PROBLEM:
From the opening line of the records through the line bearing "ATOM 3 C C .", set down every line exactly.

Stored entries:
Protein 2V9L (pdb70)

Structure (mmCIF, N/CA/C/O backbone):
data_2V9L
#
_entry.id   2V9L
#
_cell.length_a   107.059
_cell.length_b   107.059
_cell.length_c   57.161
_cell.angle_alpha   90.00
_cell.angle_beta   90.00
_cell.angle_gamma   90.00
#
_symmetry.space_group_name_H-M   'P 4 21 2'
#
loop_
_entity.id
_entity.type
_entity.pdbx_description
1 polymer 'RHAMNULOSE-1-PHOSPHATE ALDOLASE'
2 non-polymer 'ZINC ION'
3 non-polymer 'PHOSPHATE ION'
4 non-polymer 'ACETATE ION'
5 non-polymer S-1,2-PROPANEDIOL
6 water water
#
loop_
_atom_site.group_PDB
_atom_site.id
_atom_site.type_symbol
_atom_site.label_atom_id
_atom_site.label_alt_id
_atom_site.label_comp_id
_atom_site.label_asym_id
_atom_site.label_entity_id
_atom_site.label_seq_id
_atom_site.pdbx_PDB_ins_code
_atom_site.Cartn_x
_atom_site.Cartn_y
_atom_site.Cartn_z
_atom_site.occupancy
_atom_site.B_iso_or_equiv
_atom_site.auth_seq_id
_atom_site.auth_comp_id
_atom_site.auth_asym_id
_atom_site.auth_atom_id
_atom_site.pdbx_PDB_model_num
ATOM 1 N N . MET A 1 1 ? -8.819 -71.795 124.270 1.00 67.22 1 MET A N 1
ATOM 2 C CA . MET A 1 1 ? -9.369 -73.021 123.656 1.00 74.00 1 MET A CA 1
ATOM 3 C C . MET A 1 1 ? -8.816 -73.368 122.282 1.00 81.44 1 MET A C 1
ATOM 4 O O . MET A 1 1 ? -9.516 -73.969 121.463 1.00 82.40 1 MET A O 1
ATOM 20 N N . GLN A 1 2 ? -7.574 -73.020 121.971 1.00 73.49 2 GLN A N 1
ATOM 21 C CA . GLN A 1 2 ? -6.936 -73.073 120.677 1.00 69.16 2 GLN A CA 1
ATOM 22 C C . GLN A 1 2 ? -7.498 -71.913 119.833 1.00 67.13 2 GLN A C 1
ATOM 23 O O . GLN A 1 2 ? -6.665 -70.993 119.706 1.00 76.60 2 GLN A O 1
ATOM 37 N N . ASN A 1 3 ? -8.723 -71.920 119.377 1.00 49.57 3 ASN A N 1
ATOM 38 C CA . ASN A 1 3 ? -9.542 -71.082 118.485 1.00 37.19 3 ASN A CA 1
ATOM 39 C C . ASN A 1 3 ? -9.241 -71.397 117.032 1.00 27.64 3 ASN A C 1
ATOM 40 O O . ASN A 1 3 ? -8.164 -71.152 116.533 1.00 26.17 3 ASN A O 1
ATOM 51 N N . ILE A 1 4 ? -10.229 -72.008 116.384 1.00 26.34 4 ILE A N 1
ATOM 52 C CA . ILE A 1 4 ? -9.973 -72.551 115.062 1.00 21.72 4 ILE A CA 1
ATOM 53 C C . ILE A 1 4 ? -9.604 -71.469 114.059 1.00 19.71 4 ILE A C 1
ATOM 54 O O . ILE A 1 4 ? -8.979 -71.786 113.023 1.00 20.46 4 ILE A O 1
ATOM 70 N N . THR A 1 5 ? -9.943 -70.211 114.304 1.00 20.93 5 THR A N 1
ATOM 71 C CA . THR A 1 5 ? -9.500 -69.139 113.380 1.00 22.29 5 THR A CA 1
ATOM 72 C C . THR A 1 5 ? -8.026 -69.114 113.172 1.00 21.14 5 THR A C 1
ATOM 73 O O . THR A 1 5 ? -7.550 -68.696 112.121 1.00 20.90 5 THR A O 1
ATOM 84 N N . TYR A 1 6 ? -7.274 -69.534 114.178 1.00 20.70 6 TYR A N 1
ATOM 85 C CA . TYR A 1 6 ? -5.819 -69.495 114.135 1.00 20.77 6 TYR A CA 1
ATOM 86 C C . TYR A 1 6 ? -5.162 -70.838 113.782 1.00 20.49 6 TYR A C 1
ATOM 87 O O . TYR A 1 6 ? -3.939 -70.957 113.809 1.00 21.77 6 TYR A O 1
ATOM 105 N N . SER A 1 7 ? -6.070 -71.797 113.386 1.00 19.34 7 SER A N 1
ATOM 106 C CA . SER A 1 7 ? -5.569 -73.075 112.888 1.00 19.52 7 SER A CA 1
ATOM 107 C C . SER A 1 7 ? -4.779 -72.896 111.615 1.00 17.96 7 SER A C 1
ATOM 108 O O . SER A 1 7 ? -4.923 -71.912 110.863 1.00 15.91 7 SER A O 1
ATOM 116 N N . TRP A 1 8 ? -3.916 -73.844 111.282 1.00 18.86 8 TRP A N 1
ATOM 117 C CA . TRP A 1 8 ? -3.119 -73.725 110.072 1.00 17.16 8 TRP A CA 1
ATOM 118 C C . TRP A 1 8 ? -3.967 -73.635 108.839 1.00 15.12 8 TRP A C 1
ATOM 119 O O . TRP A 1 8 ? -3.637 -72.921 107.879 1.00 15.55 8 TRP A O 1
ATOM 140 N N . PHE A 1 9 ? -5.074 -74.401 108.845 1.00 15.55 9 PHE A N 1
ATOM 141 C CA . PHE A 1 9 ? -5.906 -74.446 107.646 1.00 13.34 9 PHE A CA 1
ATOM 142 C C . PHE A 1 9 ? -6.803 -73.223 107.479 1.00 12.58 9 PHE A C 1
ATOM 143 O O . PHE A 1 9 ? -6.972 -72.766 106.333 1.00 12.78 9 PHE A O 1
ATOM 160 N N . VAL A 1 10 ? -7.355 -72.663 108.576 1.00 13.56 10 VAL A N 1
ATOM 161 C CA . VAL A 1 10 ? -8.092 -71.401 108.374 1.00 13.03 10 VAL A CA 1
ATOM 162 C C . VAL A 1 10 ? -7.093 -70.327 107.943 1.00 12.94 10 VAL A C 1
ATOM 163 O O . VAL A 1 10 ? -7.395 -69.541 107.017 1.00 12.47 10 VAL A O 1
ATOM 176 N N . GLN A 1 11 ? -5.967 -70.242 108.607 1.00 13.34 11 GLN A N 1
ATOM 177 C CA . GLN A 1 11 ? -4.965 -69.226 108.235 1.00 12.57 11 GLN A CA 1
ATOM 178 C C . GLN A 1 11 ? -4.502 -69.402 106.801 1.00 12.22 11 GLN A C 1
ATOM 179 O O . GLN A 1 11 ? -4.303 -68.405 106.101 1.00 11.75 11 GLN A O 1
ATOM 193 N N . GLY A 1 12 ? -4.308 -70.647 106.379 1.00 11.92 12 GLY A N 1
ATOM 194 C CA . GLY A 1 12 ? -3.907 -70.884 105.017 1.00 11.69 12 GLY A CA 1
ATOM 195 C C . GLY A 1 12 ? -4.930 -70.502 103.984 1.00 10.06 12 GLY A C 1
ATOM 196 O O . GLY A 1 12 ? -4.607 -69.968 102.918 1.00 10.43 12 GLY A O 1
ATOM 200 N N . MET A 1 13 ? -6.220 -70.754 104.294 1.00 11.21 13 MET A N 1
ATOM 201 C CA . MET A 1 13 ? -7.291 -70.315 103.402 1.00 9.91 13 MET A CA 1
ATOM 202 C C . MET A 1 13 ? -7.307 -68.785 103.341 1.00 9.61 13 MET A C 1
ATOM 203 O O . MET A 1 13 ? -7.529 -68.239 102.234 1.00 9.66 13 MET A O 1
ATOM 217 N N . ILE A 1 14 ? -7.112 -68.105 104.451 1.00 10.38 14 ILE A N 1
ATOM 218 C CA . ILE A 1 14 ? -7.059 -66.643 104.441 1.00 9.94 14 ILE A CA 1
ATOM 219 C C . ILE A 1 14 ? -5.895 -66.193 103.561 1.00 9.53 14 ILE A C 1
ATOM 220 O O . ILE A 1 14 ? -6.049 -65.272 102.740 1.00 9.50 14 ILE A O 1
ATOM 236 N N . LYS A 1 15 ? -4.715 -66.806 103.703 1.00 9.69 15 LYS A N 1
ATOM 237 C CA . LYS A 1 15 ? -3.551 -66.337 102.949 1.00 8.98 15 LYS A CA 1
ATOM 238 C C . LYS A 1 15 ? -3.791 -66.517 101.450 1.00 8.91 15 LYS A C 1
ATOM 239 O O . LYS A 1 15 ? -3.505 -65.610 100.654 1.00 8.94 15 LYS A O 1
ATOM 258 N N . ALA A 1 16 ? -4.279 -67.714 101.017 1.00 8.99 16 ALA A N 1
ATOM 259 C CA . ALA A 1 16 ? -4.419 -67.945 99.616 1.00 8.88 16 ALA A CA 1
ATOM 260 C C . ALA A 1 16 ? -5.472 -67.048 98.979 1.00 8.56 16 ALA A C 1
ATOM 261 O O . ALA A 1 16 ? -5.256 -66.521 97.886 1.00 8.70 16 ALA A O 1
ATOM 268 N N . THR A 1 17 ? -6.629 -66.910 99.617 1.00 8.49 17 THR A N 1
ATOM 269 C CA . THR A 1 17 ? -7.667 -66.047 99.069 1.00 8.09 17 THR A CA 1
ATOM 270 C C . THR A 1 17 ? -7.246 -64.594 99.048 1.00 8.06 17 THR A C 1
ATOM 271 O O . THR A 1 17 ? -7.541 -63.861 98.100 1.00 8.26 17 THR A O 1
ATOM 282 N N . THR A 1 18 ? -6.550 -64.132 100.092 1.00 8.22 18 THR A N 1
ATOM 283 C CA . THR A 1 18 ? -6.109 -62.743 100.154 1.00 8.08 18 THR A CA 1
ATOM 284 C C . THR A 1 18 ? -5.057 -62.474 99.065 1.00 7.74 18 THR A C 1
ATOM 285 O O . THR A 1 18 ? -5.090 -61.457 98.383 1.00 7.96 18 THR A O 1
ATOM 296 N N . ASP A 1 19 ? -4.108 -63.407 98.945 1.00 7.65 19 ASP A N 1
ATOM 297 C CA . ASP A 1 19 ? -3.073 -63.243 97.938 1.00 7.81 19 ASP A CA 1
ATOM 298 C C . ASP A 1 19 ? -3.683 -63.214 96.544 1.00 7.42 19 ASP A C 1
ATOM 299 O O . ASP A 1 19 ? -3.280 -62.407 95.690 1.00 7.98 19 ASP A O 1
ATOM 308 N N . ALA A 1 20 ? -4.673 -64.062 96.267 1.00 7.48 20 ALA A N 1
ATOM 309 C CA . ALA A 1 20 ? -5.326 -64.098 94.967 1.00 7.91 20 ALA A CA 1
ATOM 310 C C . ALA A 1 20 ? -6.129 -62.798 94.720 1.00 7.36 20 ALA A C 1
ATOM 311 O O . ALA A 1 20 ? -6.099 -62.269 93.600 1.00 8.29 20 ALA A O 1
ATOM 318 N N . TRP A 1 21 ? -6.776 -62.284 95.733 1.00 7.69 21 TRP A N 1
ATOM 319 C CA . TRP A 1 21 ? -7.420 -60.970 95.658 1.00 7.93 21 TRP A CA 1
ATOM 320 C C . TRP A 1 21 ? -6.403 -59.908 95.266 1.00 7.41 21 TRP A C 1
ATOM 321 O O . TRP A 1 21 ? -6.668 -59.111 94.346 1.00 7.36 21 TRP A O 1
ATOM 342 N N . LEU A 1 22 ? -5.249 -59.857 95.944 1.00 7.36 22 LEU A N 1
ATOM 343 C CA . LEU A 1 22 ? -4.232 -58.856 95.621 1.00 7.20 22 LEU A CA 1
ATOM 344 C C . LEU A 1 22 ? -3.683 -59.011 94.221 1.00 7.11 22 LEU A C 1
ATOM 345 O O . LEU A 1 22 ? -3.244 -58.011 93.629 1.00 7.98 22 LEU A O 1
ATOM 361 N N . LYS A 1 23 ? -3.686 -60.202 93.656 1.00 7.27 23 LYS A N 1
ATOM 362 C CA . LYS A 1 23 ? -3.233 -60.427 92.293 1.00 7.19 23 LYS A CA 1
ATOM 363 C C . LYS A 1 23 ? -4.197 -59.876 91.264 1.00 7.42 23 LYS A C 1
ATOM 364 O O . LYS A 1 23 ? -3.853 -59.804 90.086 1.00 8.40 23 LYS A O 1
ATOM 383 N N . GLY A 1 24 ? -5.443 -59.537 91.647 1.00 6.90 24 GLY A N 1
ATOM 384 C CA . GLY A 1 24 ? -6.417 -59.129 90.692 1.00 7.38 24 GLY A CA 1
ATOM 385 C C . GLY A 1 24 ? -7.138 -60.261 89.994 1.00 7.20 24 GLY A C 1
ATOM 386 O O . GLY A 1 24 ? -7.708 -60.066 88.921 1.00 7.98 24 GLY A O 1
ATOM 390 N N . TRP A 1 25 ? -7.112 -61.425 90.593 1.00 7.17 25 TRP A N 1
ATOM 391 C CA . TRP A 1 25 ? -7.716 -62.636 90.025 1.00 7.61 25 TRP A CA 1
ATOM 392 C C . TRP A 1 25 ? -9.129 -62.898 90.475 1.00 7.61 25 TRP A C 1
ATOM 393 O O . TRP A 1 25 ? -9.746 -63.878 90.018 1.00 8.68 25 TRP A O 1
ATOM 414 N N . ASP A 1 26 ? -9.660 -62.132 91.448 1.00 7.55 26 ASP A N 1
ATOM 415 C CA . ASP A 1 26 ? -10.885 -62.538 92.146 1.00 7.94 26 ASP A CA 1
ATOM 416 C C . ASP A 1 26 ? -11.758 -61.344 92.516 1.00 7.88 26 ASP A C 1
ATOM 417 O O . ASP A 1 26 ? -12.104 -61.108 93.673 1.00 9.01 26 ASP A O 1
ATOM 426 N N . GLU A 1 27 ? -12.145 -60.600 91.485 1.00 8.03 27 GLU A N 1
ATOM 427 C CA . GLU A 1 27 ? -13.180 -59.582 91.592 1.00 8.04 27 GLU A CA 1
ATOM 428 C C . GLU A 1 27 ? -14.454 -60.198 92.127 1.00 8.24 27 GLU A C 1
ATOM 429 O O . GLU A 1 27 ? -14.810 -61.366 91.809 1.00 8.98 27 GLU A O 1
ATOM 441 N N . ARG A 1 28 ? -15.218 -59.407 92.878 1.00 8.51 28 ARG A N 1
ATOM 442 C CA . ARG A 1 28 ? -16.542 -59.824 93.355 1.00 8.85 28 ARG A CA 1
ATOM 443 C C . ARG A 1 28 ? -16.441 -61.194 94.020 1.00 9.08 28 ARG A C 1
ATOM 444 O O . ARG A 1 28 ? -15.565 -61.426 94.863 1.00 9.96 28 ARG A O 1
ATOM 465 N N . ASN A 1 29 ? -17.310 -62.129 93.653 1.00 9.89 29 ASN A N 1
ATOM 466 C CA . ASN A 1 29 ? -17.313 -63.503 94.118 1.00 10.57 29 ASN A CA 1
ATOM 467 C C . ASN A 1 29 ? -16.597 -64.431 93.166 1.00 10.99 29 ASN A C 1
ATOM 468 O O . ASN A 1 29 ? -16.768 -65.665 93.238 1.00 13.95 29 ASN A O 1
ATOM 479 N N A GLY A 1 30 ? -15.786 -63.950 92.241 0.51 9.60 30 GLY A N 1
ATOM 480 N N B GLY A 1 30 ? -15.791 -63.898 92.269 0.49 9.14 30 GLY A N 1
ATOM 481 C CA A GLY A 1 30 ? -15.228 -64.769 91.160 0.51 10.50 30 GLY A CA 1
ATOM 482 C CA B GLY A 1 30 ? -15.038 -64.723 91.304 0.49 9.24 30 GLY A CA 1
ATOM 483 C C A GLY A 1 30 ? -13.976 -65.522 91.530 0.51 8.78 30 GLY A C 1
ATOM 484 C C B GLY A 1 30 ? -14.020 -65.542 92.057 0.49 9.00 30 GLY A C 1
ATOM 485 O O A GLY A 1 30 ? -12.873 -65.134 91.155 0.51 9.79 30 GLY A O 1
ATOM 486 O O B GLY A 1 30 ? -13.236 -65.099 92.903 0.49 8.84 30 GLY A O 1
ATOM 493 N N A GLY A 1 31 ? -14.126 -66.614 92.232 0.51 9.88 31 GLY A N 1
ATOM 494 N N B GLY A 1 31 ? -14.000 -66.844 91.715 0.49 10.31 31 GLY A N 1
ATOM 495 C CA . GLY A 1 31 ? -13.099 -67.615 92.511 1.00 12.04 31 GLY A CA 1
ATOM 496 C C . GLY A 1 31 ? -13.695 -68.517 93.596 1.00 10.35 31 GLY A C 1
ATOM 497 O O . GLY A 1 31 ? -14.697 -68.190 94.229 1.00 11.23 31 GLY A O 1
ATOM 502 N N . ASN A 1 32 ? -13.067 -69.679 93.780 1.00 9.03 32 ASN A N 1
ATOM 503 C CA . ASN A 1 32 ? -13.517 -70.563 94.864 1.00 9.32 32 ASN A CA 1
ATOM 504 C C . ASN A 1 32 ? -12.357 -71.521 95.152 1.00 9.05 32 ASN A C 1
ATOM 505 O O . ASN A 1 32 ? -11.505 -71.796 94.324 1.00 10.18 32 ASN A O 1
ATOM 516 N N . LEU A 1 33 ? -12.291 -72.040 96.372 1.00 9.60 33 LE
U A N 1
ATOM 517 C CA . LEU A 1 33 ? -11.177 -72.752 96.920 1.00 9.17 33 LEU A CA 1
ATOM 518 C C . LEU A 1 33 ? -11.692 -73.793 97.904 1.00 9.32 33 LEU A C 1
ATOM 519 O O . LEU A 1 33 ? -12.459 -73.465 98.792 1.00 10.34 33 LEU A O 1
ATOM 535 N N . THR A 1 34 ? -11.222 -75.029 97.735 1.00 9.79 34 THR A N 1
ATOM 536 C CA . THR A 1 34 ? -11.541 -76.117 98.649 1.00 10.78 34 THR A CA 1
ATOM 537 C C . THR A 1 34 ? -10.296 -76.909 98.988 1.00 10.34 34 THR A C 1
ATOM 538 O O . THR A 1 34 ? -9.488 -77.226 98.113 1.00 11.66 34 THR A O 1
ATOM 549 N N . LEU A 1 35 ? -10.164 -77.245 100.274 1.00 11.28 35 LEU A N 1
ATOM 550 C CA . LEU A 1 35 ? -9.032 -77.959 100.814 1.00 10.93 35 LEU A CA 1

ANSWER SECTION:
Protein 2V9L (pdb70)

Structure (mmCIF, N/CA/C/O backbone):
data_2V9L
#
_entry.id   2V9L
#
_cell.length_a   107.059
_cell.length_b   107.059
_cell.length_c   57.161
_cell.angle_alpha   90.00
_cell.angle_beta   90.00
_cell.angle_gamma   90.00
#
_symmetry.space_group_name_H-M   'P 4 21 2'
#
loop_
_entity.id
_entity.type
_entity.pdbx_description
1 polymer 'RHAMNULOSE-1-PHOSPHATE ALDOLASE'
2 non-polymer 'ZINC ION'
3 non-polymer 'PHOSPHATE ION'
4 non-polymer 'ACETATE ION'
5 non-polymer S-1,2-PROPANEDIOL
6 water water
#
loop_
_atom_site.group_PDB
_atom_site.id
_atom_site.type_symbol
_atom_site.label_atom_id
_atom_site.label_alt_id
_atom_site.label_comp_id
_atom_site.label_asym_id
_atom_site.label_entity_id
_atom_site.label_seq_id
_atom_site.pdbx_PDB_ins_code
_atom_site.Cartn_x
_atom_site.Cartn_y
_atom_site.Cartn_z
_atom_site.occupancy
_atom_site.B_iso_or_equiv
_atom_site.auth_seq_id
_atom_site.auth_comp_id
_atom_site.auth_asym_id
_atom_site.auth_atom_id
_atom_site.pdbx_PDB_model_num
ATOM 1 N N . MET A 1 1 ? -8.819 -71.795 124.270 1.00 67.22 1 MET A N 1
ATOM 2 C CA . MET A 1 1 ? -9.369 -73.021 123.656 1.00 74.00 1 MET A CA 1
ATOM 3 C C . MET A 1 1 ? -8.816 -73.368 122.282 1.00 81.44 1 MET A C 1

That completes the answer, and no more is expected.